Timely Recording is Important
In addition to including all the details above, records must be timely. In one Tax Court case, the Court stated:
A record of the mileage made at or near the time of the automobile’s use that is supported by documentary evidence has a high degree of credibility.... To meet the adequate records requirement, the taxpayer must maintain an account book, diary, log, statement of expense, trip sheets, or similar record and documentary evidence that in combination are sufficient to establish each element of expenditure or use. An adequate record must be prepared or maintained in such manner that each recording of an element of an expenditure or use is made at or near the time of the expenditure or use. [M]ade at or near the time of the expenditure or use means [that] the elements of an expenditure or use are recorded at a time when, in relation to the use or making of an expenditure, the taxpayer has full present knowledge of each element of the expenditure or use.
The IRS on Timely Records:
The IRS says in Publication 463 you should:
record the elements of an expense or of a business use at or near the time of the expense or use and support it with sufficient documentary evidence.

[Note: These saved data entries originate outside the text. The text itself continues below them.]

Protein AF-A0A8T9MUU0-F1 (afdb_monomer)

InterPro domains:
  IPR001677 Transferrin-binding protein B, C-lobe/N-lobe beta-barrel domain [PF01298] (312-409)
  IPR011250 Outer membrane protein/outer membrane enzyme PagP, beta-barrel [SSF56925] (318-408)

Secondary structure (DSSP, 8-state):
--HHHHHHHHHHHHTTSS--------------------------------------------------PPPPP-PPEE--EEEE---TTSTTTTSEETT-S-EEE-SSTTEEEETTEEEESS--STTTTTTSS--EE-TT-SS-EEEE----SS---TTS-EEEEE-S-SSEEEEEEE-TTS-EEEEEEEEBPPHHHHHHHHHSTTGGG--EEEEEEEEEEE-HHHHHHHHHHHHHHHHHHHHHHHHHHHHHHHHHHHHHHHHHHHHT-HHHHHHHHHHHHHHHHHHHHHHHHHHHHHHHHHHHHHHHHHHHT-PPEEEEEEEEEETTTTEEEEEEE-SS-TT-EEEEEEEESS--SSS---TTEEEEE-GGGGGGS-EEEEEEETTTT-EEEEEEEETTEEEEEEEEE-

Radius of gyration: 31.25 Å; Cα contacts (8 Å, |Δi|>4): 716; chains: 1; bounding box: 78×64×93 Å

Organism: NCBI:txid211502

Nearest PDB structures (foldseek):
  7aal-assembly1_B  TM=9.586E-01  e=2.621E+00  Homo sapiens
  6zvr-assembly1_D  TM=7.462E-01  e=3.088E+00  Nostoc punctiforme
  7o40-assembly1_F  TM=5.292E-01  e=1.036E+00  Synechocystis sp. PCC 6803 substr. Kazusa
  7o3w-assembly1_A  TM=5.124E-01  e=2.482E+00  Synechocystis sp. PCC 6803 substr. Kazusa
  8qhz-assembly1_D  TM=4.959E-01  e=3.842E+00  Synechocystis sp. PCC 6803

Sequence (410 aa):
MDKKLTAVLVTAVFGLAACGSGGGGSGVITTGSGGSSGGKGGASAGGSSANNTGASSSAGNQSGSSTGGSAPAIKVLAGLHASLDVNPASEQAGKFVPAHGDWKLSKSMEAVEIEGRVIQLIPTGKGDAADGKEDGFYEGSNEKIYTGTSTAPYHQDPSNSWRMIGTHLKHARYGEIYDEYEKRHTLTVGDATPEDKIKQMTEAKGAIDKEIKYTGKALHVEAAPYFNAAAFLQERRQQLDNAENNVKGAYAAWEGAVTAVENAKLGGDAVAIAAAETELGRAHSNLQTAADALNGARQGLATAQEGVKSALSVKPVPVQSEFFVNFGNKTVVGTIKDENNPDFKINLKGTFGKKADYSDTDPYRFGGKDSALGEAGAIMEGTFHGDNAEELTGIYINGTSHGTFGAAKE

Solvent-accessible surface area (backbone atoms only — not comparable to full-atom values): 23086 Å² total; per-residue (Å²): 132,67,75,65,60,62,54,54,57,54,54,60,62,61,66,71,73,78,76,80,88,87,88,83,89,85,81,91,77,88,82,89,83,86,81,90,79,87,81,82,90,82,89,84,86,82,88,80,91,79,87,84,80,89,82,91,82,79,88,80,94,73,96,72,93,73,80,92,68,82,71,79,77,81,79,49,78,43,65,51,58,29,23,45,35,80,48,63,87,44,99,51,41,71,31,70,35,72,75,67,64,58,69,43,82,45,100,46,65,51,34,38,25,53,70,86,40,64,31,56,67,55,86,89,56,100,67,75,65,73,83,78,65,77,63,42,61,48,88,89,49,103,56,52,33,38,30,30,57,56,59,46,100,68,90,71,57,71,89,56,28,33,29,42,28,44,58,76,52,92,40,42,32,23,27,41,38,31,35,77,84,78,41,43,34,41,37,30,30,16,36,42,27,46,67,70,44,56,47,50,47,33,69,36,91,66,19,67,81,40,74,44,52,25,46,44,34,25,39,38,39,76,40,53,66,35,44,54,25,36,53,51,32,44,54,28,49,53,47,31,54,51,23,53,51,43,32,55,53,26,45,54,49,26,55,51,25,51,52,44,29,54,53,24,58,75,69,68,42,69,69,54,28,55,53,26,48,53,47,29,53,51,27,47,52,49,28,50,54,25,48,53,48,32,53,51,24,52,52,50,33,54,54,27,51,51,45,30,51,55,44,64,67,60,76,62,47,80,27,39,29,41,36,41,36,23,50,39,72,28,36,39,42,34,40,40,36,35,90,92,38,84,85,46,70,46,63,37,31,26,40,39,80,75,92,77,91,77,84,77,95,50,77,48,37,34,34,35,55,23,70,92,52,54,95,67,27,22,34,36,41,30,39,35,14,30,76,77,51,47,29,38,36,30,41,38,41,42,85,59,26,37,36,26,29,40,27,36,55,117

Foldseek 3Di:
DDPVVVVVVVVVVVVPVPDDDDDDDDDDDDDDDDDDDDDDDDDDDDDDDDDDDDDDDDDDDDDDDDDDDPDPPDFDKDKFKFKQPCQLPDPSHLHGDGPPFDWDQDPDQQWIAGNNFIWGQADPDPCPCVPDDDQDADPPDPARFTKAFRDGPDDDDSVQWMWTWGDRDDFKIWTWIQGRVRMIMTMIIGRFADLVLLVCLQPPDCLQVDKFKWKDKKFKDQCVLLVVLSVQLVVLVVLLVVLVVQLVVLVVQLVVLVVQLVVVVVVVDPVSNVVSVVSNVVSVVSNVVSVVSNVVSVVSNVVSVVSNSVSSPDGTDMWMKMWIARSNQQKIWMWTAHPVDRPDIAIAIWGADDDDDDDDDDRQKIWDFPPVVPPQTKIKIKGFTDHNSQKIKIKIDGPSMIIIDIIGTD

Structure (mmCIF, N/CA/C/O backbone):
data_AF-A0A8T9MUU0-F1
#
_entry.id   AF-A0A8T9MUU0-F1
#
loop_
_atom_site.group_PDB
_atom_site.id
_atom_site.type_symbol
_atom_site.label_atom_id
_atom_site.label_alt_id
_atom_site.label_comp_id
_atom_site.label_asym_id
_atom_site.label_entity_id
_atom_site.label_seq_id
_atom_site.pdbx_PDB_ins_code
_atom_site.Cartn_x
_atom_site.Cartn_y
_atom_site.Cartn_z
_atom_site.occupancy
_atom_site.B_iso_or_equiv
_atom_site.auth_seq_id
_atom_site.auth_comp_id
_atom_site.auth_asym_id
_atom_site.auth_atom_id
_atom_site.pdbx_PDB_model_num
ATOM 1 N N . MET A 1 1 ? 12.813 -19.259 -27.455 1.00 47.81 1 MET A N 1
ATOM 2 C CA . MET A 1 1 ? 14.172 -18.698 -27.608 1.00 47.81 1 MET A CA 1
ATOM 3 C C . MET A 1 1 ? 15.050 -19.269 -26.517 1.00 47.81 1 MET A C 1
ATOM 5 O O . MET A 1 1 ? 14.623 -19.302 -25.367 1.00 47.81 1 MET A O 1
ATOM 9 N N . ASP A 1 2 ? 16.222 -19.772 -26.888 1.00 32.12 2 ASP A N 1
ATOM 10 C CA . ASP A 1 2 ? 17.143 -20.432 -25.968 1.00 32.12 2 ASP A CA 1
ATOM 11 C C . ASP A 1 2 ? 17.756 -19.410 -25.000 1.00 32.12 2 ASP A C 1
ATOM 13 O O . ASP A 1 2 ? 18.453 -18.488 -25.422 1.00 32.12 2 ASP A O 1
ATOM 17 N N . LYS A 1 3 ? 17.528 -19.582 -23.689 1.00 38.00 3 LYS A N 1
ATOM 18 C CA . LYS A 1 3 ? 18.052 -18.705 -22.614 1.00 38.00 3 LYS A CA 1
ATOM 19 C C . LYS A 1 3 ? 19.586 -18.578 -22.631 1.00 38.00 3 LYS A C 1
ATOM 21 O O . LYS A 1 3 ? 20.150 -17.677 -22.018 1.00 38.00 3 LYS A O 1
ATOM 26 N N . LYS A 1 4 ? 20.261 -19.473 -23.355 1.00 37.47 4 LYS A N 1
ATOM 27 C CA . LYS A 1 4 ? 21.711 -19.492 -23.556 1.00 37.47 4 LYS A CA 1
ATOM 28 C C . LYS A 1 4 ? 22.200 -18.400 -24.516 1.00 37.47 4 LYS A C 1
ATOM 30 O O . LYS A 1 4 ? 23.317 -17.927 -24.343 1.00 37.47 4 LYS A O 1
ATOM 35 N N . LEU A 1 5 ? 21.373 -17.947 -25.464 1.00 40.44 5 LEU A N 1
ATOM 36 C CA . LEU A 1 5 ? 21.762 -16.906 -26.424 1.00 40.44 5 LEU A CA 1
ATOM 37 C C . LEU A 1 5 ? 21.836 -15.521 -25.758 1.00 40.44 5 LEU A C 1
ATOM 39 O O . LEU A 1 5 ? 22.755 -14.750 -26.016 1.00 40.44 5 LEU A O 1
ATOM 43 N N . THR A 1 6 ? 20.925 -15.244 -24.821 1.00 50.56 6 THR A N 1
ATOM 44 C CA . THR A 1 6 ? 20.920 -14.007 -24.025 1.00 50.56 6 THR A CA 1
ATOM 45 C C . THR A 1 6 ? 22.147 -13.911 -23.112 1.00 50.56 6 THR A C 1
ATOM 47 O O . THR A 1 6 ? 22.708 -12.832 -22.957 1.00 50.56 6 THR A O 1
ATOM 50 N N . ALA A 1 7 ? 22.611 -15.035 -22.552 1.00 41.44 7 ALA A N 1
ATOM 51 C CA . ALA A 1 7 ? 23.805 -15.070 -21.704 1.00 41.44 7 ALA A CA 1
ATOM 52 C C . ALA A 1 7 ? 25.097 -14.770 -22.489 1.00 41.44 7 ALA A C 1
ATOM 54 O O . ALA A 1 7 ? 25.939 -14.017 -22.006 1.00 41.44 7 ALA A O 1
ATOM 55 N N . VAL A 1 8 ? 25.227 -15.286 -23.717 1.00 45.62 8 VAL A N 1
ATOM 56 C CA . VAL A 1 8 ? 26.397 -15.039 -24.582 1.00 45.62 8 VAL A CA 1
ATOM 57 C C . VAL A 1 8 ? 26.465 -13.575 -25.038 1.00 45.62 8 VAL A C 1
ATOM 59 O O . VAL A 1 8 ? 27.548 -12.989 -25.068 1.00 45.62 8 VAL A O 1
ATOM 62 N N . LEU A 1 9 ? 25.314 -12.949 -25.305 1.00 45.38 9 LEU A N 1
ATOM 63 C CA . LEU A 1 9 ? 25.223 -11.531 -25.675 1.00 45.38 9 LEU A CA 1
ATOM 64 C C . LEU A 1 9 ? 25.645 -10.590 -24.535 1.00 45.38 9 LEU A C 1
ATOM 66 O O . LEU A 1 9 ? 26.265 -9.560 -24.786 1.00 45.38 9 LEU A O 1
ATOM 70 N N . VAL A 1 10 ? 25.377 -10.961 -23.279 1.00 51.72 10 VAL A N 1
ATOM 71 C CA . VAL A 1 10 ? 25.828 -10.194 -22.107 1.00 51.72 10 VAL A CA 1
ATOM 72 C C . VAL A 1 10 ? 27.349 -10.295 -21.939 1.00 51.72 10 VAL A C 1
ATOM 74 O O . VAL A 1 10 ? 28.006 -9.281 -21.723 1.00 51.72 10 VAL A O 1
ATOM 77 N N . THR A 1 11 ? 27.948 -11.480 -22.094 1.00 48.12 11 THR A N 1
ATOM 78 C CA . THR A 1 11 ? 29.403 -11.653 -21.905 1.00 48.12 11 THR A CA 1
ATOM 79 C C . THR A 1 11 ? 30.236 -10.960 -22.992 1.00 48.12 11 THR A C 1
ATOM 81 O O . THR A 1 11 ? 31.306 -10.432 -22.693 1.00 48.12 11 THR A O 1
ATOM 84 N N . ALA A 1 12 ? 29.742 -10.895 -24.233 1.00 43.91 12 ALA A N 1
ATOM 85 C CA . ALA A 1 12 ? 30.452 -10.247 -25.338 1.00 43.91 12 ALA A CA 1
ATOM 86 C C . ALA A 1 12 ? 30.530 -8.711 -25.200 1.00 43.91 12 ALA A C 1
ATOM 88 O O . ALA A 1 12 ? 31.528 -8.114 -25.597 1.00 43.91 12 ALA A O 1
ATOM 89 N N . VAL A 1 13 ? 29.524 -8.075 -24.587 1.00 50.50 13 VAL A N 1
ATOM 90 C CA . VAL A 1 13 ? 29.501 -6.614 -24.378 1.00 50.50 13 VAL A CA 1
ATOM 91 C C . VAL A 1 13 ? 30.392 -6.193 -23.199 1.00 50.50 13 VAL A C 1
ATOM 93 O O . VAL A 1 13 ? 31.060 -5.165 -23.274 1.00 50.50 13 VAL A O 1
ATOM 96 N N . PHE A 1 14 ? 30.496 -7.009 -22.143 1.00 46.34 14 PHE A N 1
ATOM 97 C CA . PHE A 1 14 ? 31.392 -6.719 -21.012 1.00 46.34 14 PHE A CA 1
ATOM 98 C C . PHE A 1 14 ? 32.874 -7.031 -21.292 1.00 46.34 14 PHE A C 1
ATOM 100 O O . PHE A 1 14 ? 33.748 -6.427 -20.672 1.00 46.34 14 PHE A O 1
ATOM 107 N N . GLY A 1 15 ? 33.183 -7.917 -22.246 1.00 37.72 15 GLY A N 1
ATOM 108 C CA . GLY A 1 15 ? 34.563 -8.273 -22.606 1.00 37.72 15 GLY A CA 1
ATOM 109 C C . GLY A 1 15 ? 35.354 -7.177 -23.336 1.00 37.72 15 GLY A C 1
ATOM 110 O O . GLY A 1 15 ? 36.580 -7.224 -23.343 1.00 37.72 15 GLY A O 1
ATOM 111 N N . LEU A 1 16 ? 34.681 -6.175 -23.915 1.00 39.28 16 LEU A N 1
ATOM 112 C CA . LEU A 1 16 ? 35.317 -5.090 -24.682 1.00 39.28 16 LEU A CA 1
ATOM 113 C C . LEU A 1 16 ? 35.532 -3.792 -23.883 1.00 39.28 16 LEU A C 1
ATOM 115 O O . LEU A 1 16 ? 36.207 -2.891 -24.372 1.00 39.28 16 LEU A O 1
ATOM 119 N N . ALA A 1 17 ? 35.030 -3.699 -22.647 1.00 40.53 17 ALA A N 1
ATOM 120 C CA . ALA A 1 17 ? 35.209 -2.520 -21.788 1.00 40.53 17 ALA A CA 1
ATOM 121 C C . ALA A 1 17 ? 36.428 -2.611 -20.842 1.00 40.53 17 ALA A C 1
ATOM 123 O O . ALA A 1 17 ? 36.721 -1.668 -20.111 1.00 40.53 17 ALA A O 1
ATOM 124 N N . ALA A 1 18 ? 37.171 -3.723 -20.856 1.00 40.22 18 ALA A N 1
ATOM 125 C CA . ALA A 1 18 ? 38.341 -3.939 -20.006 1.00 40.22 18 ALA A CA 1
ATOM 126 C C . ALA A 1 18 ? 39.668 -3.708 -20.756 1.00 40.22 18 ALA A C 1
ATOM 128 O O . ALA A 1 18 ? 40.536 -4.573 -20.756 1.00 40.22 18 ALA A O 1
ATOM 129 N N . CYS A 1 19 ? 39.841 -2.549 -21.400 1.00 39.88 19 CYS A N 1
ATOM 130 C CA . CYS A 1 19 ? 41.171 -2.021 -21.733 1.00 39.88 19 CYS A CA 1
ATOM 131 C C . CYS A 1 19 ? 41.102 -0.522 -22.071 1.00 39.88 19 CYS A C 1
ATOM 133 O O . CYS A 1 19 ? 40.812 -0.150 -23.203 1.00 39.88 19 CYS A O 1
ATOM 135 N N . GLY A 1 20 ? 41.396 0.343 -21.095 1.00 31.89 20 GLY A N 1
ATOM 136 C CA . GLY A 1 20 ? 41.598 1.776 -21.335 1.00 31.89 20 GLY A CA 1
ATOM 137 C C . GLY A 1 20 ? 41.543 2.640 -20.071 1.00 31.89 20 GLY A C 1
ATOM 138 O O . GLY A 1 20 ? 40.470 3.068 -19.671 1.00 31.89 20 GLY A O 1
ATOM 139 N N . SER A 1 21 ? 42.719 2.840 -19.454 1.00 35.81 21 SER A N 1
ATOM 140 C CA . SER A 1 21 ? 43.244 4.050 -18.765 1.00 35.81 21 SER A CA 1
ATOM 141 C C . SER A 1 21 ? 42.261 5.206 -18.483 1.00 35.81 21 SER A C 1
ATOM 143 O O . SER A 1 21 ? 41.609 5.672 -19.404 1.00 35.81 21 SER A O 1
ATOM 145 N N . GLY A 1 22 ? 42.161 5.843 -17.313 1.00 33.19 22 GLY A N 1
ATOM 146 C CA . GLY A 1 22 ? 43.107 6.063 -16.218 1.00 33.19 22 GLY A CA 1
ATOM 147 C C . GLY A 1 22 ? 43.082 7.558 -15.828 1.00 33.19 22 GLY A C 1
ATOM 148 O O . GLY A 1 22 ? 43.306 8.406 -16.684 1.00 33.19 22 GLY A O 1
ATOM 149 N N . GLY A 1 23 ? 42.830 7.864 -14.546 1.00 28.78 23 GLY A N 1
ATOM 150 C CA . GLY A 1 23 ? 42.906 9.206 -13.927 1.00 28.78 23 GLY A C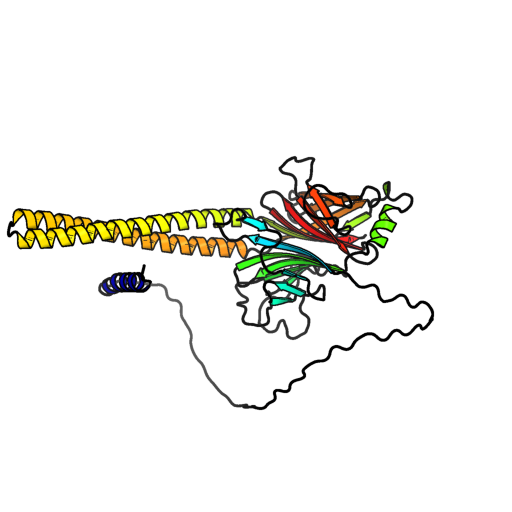A 1
ATOM 151 C C . GLY A 1 23 ? 41.614 9.585 -13.183 1.00 28.78 23 GLY A C 1
ATOM 152 O O . GLY A 1 23 ? 40.539 9.469 -13.746 1.00 28.78 23 GLY A O 1
ATOM 153 N N . GLY A 1 24 ? 41.582 10.021 -11.924 1.00 29.38 24 GLY A N 1
ATOM 154 C CA . GLY A 1 24 ? 42.615 10.287 -10.927 1.00 29.38 24 GLY A CA 1
ATOM 155 C C . GLY A 1 24 ? 42.061 11.267 -9.877 1.00 29.38 24 GLY A C 1
ATOM 156 O O . GLY A 1 24 ? 41.769 12.404 -10.224 1.00 29.38 24 GLY A O 1
ATOM 157 N N . GLY A 1 25 ? 41.967 10.829 -8.612 1.00 27.98 25 GLY A N 1
ATOM 158 C CA . GLY A 1 25 ? 41.773 11.652 -7.399 1.00 27.98 25 GLY A CA 1
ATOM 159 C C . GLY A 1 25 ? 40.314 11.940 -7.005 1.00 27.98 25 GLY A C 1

A timely-kept record has more value than a statement prepared later when generally there is a lack of accurate recall. You do not need to write down the elements of every expense on the day of the expense. If you maintain a log on a weekly basis that accounts for use during the week, the log is considered a timely-kept record.
There is a saying in the law that something not written down doesn't exist. In this case, if it is not written down AT THE TIME IT HAPPENS, it doesn't exist, for tax purposes. If you don't have a travel record or notebook in your car to write down business travel expenses, even if you can reconstruct them after the fact, they won't be satisfactory for the IRS.
While keeping good records may still not get your deduction approved by the IRS, your chances of getting these expenses approved is much higher with good records. Check with your tax adviser for more information on records for travel and vehicle use.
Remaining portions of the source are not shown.